_TASK OBJECTIVE_
Of all the entries below, retype only the lines from the one with "ATOM 197 C CA" through the one with "ATOM 247 N N", exactly as they appear.

Stored data:
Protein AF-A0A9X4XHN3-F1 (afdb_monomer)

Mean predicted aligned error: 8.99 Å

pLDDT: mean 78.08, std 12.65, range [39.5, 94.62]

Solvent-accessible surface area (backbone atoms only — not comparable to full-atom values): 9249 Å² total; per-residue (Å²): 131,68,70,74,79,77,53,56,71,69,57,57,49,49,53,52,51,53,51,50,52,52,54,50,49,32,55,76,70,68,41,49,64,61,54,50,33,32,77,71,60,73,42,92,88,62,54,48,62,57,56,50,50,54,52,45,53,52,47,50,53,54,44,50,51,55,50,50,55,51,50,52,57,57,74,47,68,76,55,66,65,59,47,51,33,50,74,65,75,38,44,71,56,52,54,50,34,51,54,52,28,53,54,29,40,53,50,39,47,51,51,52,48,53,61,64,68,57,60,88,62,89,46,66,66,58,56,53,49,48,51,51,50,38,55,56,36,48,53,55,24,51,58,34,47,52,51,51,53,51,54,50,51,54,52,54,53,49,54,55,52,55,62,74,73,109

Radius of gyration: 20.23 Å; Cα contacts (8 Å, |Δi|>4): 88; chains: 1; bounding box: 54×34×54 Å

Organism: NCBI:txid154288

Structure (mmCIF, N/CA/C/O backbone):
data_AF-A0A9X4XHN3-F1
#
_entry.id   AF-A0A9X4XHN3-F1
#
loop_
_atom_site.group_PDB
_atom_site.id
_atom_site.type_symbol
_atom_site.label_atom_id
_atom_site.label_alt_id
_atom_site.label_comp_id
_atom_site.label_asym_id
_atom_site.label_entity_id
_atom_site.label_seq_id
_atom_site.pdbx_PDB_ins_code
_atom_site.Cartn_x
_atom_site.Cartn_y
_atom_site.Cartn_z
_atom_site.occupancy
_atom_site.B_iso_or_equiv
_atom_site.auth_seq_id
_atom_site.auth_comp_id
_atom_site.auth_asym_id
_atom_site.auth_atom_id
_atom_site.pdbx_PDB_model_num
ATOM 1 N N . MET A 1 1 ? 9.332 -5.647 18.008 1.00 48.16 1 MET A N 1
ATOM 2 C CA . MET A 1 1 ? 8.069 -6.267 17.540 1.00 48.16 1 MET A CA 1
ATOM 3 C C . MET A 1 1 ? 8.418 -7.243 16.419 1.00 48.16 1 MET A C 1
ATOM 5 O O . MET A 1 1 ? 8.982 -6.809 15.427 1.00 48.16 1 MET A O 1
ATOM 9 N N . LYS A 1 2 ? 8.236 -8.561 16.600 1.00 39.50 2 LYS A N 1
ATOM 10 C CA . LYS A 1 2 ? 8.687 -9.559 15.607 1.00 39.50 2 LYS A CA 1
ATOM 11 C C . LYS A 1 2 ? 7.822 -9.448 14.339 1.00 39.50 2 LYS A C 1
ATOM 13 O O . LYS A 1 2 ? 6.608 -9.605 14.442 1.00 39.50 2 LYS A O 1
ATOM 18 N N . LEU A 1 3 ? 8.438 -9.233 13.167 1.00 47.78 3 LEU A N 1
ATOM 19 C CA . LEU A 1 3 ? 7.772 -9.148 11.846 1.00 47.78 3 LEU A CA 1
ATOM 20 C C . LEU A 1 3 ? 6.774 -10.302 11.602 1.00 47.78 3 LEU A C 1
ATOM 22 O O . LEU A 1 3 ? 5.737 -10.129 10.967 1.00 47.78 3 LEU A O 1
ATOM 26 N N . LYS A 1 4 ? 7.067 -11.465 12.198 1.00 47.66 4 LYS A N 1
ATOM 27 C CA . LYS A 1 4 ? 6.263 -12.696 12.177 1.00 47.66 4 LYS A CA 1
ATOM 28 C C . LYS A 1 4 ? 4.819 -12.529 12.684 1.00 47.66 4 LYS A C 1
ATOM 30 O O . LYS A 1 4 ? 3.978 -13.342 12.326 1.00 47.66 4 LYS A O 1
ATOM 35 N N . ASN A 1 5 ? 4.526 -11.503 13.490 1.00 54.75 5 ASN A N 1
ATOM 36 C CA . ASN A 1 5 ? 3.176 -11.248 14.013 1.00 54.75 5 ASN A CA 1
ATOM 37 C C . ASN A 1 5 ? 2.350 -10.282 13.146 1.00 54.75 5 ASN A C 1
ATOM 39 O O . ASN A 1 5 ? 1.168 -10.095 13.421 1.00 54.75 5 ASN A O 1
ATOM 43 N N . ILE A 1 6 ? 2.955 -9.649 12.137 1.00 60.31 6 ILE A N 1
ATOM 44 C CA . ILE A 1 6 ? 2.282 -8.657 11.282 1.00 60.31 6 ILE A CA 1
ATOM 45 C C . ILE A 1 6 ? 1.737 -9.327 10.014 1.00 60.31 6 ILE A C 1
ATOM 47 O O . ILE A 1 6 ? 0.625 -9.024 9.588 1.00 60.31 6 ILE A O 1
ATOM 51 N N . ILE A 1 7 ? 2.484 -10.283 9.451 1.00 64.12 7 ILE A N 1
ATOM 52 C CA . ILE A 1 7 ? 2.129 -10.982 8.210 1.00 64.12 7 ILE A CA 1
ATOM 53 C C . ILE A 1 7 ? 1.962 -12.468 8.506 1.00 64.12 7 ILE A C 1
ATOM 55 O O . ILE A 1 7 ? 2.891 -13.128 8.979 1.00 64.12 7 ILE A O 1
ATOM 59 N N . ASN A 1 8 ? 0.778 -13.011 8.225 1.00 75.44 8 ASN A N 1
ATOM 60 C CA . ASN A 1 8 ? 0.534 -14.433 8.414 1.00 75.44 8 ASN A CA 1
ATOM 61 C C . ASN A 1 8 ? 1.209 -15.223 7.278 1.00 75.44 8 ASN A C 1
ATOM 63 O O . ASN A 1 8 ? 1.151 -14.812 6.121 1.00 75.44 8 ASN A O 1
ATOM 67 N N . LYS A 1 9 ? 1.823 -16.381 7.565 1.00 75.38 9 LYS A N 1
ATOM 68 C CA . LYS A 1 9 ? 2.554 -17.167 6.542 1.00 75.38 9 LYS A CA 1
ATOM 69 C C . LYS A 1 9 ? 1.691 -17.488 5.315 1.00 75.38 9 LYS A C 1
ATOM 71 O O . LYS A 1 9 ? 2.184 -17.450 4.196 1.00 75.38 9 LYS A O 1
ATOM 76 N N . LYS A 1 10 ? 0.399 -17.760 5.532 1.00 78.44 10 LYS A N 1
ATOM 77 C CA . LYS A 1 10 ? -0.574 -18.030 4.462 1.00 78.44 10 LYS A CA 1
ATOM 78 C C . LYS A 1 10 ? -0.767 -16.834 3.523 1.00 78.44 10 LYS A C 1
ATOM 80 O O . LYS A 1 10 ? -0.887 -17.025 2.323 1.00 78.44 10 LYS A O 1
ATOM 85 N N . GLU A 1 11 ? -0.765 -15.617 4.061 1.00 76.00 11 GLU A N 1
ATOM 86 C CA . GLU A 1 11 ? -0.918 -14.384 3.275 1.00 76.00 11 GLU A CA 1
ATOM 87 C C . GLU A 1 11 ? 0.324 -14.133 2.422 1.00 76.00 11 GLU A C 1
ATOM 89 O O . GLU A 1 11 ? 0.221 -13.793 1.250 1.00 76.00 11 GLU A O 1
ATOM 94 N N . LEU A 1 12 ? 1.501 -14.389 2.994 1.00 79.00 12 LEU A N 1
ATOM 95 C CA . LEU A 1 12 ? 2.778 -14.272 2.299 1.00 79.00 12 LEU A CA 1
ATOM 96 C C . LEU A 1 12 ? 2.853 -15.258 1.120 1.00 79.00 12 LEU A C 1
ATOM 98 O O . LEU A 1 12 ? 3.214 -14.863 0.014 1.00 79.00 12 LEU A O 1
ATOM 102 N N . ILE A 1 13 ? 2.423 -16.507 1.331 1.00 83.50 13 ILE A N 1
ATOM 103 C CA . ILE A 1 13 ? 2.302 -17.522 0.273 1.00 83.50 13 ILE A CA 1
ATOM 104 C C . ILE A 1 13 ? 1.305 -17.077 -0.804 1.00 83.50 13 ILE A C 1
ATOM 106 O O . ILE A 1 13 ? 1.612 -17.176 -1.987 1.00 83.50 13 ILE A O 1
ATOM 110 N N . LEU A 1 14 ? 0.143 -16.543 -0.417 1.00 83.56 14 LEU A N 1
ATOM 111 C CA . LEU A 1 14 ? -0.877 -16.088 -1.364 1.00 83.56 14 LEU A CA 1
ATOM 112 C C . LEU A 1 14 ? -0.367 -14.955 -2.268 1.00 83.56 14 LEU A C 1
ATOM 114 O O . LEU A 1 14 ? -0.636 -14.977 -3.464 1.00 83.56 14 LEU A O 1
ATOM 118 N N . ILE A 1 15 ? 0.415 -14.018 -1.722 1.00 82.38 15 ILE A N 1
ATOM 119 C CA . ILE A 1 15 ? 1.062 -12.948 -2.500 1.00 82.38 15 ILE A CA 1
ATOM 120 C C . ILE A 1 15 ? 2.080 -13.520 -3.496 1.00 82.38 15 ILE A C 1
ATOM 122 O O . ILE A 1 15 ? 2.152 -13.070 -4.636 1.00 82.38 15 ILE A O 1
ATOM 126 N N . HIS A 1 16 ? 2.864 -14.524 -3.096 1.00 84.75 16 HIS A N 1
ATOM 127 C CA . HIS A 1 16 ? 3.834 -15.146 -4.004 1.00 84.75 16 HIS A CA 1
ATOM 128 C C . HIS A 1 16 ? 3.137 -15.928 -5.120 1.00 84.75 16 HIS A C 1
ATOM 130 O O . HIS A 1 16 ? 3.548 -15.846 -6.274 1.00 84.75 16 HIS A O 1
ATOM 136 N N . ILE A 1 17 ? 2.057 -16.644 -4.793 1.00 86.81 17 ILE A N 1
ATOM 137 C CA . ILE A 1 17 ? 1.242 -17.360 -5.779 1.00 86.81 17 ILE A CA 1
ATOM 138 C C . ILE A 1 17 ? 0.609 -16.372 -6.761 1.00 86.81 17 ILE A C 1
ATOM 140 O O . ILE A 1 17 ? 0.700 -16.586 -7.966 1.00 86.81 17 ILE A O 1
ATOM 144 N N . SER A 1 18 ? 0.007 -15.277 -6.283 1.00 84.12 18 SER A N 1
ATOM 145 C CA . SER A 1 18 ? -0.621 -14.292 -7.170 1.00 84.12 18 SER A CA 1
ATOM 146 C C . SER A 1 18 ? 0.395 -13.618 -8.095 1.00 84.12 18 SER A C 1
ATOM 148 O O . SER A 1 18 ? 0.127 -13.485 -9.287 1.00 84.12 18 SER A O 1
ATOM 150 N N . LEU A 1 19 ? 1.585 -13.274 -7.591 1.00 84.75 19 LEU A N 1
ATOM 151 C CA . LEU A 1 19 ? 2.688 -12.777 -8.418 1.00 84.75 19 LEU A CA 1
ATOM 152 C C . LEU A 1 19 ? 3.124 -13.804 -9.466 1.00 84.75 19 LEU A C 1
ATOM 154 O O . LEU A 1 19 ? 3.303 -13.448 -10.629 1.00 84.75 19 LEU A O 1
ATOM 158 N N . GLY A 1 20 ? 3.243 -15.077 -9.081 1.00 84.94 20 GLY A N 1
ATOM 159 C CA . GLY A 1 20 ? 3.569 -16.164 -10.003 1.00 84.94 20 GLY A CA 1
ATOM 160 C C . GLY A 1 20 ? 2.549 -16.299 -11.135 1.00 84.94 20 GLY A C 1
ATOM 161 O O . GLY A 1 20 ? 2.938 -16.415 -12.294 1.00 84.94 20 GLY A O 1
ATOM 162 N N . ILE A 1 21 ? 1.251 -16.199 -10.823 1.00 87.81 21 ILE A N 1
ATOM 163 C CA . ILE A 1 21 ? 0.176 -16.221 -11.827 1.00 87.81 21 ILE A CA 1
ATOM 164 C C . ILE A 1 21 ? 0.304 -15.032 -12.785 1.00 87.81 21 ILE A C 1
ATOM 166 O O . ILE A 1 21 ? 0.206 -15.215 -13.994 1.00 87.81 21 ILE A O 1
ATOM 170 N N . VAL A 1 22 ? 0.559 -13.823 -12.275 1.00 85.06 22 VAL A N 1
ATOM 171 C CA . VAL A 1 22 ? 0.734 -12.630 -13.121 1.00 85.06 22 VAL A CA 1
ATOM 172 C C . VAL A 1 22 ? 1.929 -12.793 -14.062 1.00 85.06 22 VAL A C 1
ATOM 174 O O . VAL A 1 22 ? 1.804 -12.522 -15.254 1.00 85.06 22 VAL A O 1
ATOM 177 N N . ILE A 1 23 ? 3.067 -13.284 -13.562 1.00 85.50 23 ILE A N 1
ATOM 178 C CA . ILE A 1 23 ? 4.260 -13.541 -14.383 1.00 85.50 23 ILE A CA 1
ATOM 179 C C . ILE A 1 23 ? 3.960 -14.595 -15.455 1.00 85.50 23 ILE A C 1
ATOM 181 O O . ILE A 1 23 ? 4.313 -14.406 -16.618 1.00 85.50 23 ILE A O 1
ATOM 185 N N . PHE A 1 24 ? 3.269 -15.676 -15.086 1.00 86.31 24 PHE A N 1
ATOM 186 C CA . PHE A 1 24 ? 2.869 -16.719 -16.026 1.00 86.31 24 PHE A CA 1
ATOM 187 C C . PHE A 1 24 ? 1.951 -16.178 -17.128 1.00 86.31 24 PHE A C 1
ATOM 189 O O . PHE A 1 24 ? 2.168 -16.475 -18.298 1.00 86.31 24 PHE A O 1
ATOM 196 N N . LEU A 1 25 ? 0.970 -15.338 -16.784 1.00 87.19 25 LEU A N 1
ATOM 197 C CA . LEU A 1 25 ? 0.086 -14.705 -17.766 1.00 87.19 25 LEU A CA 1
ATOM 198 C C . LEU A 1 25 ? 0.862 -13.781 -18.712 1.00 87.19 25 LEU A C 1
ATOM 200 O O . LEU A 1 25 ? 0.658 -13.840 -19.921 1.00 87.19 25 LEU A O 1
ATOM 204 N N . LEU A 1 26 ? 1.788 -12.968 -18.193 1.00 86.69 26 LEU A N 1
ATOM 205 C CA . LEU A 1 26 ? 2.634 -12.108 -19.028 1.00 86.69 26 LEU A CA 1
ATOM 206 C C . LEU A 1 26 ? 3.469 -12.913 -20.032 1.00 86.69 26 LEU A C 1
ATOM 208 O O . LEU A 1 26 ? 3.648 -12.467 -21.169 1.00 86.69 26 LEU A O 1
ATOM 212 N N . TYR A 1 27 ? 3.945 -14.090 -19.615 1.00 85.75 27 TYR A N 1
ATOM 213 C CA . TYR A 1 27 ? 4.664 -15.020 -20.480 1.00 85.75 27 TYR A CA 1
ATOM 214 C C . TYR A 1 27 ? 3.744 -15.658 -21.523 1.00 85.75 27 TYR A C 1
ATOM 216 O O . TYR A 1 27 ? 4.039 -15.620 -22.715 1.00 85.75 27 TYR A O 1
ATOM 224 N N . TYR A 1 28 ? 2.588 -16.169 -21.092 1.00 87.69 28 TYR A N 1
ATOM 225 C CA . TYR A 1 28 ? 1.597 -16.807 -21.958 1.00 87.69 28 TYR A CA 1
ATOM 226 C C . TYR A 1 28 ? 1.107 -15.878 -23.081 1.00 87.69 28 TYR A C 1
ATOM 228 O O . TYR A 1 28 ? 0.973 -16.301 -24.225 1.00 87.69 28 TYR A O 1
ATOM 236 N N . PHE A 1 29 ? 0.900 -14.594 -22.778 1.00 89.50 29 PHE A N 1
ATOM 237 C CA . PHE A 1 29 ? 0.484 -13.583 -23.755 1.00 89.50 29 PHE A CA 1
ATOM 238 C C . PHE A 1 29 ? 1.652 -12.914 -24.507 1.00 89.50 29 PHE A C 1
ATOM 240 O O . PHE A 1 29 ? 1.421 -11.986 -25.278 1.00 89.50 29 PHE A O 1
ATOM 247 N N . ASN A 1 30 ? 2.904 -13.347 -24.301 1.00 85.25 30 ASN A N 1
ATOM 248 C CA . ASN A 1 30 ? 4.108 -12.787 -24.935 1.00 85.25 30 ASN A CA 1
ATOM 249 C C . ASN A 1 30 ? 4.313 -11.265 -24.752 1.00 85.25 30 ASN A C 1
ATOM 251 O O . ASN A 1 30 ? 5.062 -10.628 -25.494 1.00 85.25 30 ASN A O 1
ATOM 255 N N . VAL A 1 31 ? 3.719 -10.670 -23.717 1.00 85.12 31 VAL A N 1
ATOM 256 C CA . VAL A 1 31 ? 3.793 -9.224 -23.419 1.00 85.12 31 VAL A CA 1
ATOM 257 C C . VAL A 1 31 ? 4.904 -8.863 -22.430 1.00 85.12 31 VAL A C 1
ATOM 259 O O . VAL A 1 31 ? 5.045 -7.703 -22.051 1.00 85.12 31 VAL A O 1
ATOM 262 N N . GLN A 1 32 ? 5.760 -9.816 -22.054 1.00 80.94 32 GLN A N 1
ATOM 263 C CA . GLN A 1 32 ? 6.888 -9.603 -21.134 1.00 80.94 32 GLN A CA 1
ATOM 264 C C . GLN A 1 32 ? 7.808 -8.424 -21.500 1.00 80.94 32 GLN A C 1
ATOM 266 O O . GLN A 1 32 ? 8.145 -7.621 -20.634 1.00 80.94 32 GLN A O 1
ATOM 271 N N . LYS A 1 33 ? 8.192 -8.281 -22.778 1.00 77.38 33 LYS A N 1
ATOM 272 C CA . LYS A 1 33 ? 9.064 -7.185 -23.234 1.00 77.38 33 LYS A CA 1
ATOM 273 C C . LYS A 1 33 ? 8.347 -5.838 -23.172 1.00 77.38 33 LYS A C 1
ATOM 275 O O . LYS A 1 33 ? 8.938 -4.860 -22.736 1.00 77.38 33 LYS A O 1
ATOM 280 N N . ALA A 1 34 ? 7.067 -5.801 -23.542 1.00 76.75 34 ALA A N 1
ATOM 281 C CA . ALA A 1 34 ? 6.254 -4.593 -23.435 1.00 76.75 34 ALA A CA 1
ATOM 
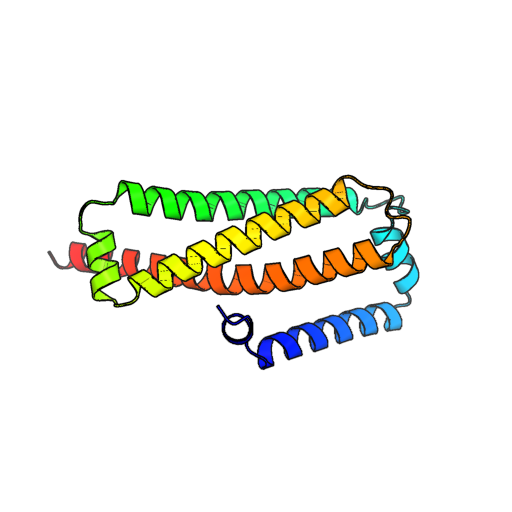282 C C . ALA A 1 34 ? 6.077 -4.163 -21.969 1.00 76.75 34 ALA A C 1
ATOM 284 O O . ALA A 1 34 ? 6.218 -2.985 -21.659 1.00 76.75 34 ALA A O 1
ATOM 285 N N . ALA A 1 35 ? 5.850 -5.115 -21.057 1.00 75.44 35 ALA A N 1
ATOM 286 C CA . ALA A 1 35 ? 5.750 -4.852 -19.623 1.00 75.44 35 ALA A CA 1
ATOM 287 C C . ALA A 1 35 ? 7.072 -4.341 -19.023 1.00 75.44 35 ALA A C 1
ATOM 289 O O . ALA A 1 35 ? 7.060 -3.413 -18.217 1.00 75.44 35 ALA A O 1
ATOM 290 N N . LEU A 1 36 ? 8.213 -4.906 -19.433 1.00 76.44 36 LEU A N 1
ATOM 291 C CA . LEU A 1 36 ? 9.530 -4.420 -19.012 1.00 76.44 36 LEU A CA 1
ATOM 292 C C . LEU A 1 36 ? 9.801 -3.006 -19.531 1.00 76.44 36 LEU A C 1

_SOLUTION TO THIS TASK_
ATOM 197 C CA . LEU A 1 25 ? 0.086 -14.705 -17.766 1.00 87.19 25 LEU A CA 1
ATOM 198 C C . LEU A 1 25 ? 0.862 -13.781 -18.712 1.00 87.19 25 LEU A C 1
ATOM 200 O O . LEU A 1 25 ? 0.658 -13.840 -19.921 1.00 87.19 25 LEU A O 1
ATOM 204 N N . LEU A 1 26 ? 1.788 -12.968 -18.193 1.00 86.69 26 LEU A N 1
ATOM 205 C CA . LEU A 1 26 ? 2.634 -12.108 -19.028 1.00 86.69 26 LEU A CA 1
ATOM 206 C C . LEU A 1 26 ? 3.469 -12.913 -20.032 1.00 86.69 26 LEU A C 1
ATOM 208 O O . LEU A 1 26 ? 3.648 -12.467 -21.169 1.00 86.69 26 LEU A O 1
ATOM 212 N N . TYR A 1 27 ? 3.945 -14.090 -19.615 1.00 85.75 27 TYR A N 1
ATOM 213 C CA . TYR A 1 27 ? 4.664 -15.020 -20.480 1.00 85.75 27 TYR A CA 1
ATOM 214 C C . TYR A 1 27 ? 3.744 -15.658 -21.523 1.00 85.75 27 TYR A C 1
ATOM 216 O O . TYR A 1 27 ? 4.039 -15.620 -22.715 1.00 85.75 27 TYR A O 1
ATOM 224 N N . TYR A 1 28 ? 2.588 -16.169 -21.092 1.00 87.69 28 TYR A N 1
ATOM 225 C CA . TYR A 1 28 ? 1.597 -16.807 -21.958 1.00 87.69 28 TYR A CA 1
ATOM 226 C C . TYR A 1 28 ? 1.107 -15.878 -23.081 1.00 87.69 28 TYR A C 1
ATOM 228 O O . TYR A 1 28 ? 0.973 -16.301 -24.225 1.00 87.69 28 TYR A O 1
ATOM 236 N N . PHE A 1 29 ? 0.900 -14.594 -22.778 1.00 89.50 29 PHE A N 1
ATOM 237 C CA . PHE A 1 29 ? 0.484 -13.583 -23.755 1.00 89.50 29 PHE A CA 1
ATOM 238 C C . PHE A 1 29 ? 1.652 -12.914 -24.507 1.00 89.50 29 PHE A C 1
ATOM 240 O O . PHE A 1 29 ? 1.421 -11.986 -25.278 1.00 89.50 29 PHE A O 1
ATOM 247 N N . ASN A 1 30 ? 2.904 -13.347 -24.301 1.00 85.25 30 ASN A N 1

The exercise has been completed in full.